=== Problem requirements ===
Beneath this line is the data. Output exactly the lines from the line with "ATOM 114 N N" to the line with "ATOM 124 N N", both ends included, and nothing more.

=== Data for the task ===
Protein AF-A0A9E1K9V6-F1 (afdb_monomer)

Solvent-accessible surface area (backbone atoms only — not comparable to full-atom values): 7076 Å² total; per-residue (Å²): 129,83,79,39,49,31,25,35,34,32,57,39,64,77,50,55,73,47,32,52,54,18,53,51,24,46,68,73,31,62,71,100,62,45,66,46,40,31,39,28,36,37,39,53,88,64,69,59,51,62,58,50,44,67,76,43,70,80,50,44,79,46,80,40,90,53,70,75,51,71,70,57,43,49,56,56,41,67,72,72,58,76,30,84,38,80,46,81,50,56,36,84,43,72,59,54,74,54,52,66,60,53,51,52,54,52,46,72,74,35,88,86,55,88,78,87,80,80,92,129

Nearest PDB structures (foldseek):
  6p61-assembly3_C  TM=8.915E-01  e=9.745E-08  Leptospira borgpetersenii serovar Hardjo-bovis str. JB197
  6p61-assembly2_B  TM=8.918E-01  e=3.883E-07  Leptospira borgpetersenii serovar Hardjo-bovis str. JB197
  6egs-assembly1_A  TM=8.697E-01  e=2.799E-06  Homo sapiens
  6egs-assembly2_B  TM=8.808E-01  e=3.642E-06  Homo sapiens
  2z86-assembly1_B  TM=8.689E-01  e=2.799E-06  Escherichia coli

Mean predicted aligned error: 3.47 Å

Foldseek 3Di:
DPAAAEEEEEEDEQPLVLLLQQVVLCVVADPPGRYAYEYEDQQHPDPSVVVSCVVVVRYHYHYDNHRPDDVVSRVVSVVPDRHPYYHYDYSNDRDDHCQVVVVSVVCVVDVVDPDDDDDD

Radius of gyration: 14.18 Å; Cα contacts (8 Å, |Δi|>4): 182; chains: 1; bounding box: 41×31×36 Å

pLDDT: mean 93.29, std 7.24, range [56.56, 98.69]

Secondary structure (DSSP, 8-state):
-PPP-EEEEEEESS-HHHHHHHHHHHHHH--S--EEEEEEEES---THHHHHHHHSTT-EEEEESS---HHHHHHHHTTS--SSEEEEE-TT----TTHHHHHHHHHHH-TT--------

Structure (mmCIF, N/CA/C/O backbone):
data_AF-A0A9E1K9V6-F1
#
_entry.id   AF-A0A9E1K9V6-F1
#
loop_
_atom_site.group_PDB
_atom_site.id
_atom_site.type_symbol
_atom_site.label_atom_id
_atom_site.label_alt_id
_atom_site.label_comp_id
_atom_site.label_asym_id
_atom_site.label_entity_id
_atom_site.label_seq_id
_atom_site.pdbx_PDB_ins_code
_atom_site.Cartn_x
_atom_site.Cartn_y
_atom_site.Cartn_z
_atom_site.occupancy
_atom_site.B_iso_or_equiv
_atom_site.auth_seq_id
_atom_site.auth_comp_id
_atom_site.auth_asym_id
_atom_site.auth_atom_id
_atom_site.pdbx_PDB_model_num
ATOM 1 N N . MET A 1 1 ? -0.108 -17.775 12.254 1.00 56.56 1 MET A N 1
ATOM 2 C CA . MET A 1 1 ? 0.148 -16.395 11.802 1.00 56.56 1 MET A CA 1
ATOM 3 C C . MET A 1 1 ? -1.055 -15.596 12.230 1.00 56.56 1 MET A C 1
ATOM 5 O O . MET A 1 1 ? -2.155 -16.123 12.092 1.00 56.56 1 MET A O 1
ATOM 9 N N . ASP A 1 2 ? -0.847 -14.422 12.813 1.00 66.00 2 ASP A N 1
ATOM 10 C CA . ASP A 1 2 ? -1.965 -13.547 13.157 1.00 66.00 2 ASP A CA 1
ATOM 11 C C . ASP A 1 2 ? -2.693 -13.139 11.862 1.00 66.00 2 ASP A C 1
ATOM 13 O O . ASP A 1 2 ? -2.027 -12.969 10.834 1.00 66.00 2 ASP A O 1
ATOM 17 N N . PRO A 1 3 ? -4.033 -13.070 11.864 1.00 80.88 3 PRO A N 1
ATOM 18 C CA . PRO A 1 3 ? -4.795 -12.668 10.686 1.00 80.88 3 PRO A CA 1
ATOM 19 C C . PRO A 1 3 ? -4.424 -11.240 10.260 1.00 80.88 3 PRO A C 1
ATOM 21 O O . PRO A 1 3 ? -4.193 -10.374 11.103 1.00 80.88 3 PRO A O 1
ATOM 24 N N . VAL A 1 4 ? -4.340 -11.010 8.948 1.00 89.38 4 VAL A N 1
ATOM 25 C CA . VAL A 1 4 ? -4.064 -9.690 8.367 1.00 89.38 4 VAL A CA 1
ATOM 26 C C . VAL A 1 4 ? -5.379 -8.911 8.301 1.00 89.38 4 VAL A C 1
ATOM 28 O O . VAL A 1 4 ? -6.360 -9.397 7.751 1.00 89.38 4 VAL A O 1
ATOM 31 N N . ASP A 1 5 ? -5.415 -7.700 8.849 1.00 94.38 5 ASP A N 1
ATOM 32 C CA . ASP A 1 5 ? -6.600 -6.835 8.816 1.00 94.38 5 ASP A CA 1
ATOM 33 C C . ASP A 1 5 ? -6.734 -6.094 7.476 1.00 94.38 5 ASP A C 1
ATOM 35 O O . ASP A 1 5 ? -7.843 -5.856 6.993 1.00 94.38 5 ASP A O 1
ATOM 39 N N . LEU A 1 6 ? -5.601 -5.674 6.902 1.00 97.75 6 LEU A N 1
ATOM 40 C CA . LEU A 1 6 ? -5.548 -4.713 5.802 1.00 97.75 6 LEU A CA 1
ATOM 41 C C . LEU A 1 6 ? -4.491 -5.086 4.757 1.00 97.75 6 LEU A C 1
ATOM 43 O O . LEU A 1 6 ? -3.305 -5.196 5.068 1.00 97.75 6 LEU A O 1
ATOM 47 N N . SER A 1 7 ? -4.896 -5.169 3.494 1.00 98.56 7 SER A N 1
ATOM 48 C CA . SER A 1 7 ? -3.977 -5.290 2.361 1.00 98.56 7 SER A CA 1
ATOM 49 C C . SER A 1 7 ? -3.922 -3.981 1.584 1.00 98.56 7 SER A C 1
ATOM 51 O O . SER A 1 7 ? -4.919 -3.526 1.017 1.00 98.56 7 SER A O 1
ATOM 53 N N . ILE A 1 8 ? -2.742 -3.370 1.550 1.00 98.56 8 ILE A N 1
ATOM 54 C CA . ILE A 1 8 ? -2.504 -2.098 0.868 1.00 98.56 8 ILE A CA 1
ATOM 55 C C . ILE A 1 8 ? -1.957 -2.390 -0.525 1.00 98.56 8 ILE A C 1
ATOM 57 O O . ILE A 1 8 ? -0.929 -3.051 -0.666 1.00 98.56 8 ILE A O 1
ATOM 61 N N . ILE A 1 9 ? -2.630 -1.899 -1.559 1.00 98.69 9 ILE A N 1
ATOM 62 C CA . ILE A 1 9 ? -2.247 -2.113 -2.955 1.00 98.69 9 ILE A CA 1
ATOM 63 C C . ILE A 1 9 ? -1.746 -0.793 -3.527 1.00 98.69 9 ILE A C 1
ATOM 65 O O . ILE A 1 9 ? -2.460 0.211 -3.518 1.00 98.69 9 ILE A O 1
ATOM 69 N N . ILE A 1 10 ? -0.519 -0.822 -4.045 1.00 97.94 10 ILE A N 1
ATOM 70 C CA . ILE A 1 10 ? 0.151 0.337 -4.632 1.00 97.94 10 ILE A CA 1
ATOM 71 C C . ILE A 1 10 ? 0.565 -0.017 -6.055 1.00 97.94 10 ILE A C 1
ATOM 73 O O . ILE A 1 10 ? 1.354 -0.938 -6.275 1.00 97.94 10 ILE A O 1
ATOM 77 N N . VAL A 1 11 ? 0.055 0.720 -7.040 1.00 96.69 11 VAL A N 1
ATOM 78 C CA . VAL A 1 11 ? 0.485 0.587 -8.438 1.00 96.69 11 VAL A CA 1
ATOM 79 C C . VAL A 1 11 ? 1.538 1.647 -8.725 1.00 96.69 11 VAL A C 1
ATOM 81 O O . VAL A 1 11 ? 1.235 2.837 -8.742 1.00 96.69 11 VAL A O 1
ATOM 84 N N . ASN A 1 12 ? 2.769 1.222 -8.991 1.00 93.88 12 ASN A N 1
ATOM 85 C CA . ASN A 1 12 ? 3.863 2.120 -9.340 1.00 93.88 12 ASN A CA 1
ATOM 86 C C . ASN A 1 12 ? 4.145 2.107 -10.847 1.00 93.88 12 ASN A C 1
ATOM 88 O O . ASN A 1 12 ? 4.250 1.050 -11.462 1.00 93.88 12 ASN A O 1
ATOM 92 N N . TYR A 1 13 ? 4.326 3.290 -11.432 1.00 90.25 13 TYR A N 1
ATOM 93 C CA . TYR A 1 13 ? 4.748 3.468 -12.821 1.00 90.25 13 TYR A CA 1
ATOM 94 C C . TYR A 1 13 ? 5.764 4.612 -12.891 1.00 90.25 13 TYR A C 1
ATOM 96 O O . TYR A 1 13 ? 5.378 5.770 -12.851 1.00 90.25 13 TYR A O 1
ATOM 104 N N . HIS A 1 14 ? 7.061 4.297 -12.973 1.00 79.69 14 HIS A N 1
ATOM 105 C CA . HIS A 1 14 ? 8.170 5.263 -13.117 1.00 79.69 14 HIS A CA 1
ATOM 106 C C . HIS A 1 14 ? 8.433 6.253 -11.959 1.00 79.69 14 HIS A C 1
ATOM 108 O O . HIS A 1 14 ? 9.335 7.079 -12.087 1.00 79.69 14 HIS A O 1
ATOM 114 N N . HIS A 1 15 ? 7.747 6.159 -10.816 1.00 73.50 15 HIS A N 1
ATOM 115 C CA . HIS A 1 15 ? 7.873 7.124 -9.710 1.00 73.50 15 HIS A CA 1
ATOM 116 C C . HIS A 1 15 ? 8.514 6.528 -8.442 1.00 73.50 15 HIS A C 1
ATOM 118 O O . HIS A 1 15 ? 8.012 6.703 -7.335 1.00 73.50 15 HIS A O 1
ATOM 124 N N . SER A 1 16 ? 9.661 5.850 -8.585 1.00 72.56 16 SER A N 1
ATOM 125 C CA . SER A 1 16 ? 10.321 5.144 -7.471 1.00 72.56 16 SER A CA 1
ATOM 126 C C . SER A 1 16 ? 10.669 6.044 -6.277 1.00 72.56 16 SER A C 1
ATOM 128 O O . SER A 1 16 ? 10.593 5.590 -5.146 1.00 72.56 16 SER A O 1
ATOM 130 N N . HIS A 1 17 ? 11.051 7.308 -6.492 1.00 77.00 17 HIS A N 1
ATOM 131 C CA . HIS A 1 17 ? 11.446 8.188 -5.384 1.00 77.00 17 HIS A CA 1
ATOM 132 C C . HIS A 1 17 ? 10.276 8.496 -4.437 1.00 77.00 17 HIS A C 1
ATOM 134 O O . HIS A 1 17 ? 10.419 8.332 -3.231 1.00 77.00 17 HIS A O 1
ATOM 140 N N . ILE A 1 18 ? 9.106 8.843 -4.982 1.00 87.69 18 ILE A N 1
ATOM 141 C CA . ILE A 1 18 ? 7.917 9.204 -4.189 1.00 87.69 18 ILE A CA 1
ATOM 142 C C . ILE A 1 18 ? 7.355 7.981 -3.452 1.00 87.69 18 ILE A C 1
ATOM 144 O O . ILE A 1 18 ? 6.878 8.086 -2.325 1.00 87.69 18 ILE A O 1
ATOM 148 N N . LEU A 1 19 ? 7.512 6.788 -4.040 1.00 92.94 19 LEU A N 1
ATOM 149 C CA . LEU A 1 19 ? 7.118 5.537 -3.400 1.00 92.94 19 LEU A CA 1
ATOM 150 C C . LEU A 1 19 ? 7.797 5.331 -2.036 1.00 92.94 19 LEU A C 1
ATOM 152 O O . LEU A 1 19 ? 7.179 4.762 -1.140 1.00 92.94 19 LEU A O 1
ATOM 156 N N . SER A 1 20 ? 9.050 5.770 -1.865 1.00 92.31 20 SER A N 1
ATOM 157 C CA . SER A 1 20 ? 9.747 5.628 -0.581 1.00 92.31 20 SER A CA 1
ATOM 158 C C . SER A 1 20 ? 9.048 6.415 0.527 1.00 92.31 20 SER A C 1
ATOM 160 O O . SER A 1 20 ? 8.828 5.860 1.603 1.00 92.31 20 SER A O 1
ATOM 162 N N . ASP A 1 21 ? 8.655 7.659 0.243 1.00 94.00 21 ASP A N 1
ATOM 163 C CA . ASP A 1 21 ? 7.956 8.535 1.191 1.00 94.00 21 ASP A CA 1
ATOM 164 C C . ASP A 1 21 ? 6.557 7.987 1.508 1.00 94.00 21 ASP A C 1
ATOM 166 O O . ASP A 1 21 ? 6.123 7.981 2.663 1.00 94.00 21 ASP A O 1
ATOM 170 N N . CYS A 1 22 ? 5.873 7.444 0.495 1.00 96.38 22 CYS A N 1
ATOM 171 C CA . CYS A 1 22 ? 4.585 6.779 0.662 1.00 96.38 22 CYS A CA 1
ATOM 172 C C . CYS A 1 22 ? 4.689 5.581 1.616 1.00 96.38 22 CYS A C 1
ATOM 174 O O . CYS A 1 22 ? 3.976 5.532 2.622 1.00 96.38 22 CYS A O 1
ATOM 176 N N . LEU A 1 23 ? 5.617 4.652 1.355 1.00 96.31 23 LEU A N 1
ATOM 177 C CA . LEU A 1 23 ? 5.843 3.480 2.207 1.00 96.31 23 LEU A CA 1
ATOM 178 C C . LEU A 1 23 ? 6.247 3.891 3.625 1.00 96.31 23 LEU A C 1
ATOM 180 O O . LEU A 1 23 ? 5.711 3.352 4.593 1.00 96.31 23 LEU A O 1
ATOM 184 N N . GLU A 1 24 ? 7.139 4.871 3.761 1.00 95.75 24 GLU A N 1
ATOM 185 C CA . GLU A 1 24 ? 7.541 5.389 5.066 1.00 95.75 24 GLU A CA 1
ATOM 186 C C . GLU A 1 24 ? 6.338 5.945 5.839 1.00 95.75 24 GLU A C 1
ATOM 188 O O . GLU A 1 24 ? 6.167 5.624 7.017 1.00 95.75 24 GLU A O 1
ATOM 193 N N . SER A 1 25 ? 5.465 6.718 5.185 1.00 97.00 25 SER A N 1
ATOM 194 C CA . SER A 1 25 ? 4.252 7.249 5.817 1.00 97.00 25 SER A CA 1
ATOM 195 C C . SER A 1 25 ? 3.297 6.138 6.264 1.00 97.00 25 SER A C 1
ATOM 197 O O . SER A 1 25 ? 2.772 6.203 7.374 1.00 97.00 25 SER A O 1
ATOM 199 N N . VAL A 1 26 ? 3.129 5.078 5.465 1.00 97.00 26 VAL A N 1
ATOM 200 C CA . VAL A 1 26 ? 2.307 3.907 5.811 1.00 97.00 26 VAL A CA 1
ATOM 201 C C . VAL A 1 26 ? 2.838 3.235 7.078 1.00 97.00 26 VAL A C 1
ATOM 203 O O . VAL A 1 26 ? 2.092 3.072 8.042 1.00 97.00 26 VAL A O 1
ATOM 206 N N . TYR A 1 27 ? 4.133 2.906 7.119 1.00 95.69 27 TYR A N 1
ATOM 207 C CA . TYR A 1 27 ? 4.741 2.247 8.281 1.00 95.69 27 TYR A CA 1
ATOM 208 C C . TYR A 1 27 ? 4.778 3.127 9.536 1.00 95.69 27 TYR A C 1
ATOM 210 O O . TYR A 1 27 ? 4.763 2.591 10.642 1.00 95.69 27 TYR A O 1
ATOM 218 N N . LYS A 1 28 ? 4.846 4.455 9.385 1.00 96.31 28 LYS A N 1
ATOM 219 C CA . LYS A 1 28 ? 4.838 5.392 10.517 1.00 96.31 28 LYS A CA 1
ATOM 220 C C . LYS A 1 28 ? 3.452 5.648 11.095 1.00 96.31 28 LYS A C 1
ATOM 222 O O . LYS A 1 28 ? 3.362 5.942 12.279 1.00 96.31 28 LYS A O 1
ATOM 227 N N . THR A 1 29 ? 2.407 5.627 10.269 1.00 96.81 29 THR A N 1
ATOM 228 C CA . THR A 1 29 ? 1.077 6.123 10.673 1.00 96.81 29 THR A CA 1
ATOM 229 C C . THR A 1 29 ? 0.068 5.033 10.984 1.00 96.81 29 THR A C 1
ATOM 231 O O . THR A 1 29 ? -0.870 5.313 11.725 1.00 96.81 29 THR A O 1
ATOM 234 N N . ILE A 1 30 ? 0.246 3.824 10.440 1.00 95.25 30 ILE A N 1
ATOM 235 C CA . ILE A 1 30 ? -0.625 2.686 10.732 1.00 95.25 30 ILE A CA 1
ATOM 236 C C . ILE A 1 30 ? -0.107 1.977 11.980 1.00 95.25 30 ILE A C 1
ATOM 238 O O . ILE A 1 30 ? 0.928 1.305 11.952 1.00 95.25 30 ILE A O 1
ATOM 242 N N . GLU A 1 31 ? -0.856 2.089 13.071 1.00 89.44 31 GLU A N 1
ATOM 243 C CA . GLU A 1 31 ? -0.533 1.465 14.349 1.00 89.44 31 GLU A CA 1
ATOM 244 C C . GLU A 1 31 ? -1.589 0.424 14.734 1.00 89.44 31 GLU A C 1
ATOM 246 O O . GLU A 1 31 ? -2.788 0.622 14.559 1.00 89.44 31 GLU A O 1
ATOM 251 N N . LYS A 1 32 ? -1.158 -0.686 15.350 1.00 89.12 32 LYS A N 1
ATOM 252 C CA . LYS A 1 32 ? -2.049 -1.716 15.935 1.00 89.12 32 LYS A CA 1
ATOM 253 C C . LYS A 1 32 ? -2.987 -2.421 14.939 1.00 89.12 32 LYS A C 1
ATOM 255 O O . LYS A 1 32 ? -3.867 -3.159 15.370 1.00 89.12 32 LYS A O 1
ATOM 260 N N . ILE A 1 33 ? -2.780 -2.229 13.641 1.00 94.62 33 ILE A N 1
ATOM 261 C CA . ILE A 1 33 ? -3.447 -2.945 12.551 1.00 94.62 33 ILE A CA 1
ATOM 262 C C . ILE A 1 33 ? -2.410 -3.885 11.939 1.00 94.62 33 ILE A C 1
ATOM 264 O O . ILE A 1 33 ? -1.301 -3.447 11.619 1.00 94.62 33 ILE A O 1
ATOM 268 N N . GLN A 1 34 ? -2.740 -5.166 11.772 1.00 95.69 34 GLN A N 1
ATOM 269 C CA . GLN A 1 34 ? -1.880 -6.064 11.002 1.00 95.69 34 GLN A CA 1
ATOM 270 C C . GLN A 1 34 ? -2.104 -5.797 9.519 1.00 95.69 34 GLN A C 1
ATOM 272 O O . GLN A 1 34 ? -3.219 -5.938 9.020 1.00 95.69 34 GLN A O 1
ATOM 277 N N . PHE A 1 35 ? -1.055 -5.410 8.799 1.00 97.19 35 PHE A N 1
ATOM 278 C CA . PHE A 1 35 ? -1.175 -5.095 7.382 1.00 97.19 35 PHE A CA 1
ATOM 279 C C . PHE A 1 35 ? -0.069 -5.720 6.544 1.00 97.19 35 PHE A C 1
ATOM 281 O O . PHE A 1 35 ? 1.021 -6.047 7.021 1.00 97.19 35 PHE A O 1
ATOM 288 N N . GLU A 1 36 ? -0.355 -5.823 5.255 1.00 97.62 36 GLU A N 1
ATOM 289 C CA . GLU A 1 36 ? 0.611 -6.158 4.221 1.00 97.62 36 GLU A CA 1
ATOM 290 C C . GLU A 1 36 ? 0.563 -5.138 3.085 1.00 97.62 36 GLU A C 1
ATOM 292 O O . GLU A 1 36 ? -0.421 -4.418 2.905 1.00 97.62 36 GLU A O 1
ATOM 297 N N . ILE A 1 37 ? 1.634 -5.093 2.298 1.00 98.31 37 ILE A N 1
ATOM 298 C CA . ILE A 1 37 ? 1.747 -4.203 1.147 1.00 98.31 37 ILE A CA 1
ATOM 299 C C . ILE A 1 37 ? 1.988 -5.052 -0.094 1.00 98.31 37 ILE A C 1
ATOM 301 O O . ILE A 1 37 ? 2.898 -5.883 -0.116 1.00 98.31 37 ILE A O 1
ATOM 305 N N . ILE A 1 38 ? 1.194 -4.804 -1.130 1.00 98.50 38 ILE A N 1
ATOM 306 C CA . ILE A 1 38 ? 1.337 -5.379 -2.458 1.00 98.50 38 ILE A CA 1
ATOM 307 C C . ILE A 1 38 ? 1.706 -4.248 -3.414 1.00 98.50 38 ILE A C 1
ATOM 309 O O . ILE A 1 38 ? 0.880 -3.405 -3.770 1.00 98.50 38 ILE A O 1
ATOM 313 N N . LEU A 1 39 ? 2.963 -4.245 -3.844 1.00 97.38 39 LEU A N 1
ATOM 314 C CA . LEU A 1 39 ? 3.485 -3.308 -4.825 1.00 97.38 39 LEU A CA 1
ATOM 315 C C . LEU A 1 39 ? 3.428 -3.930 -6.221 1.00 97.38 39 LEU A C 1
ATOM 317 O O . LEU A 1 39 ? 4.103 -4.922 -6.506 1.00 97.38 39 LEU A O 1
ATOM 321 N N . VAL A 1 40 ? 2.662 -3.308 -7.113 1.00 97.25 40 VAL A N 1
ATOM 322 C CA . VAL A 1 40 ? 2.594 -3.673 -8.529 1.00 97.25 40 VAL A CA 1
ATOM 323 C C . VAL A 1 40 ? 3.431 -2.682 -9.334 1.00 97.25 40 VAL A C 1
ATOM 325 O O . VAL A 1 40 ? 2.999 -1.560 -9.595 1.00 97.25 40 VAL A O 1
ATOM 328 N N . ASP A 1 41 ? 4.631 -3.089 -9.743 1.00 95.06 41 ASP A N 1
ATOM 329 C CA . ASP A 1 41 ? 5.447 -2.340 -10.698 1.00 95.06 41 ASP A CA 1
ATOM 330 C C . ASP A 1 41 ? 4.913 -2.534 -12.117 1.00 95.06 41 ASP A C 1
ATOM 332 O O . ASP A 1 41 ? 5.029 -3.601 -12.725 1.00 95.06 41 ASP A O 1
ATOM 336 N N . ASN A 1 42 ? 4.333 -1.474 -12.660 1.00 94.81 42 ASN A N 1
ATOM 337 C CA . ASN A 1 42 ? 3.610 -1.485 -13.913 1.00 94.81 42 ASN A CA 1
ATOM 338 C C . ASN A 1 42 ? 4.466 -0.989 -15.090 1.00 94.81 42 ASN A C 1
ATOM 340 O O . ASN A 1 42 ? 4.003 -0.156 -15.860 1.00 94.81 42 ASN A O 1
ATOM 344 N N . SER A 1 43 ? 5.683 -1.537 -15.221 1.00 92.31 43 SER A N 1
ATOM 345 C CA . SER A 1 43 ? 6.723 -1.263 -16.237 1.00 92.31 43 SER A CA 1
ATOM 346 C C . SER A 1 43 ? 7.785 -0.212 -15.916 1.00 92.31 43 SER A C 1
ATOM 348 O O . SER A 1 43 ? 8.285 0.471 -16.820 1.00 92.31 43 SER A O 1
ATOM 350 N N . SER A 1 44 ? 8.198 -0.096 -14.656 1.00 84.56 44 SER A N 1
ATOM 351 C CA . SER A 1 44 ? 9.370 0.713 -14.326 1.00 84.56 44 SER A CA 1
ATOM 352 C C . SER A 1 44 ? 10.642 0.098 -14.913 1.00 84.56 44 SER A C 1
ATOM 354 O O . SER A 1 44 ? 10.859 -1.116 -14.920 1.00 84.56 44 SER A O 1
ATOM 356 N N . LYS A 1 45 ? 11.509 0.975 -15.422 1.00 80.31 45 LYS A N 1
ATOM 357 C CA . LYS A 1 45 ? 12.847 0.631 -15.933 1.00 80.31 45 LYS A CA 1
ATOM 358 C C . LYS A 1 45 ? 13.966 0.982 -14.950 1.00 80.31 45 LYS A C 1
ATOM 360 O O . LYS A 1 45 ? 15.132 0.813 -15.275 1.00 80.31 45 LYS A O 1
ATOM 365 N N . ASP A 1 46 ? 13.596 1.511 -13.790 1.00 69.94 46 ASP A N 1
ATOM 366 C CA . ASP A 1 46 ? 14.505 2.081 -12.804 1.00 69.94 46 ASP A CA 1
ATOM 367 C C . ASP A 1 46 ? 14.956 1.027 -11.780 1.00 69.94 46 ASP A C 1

=== Reply to the exercise ===
ATOM 114 N N . HIS A 1 15 ? 7.747 6.159 -10.816 1.00 73.50 15 HIS A N 1
ATOM 115 C CA . HIS A 1 15 ? 7.873 7.124 -9.710 1.00 73.50 15 HIS A CA 1
ATOM 116 C C . HIS A 1 15 ? 8.514 6.528 -8.442 1.00 73.50 15 HIS A C 1
ATOM 118 O O . HIS A 1 15 ? 8.012 6.703 -7.335 1.00 73.50 15 HIS A O 1
ATOM 124 N N . SER A 1 16 ? 9.661 5.850 -8.585 1.00 72.56 16 SER A N 1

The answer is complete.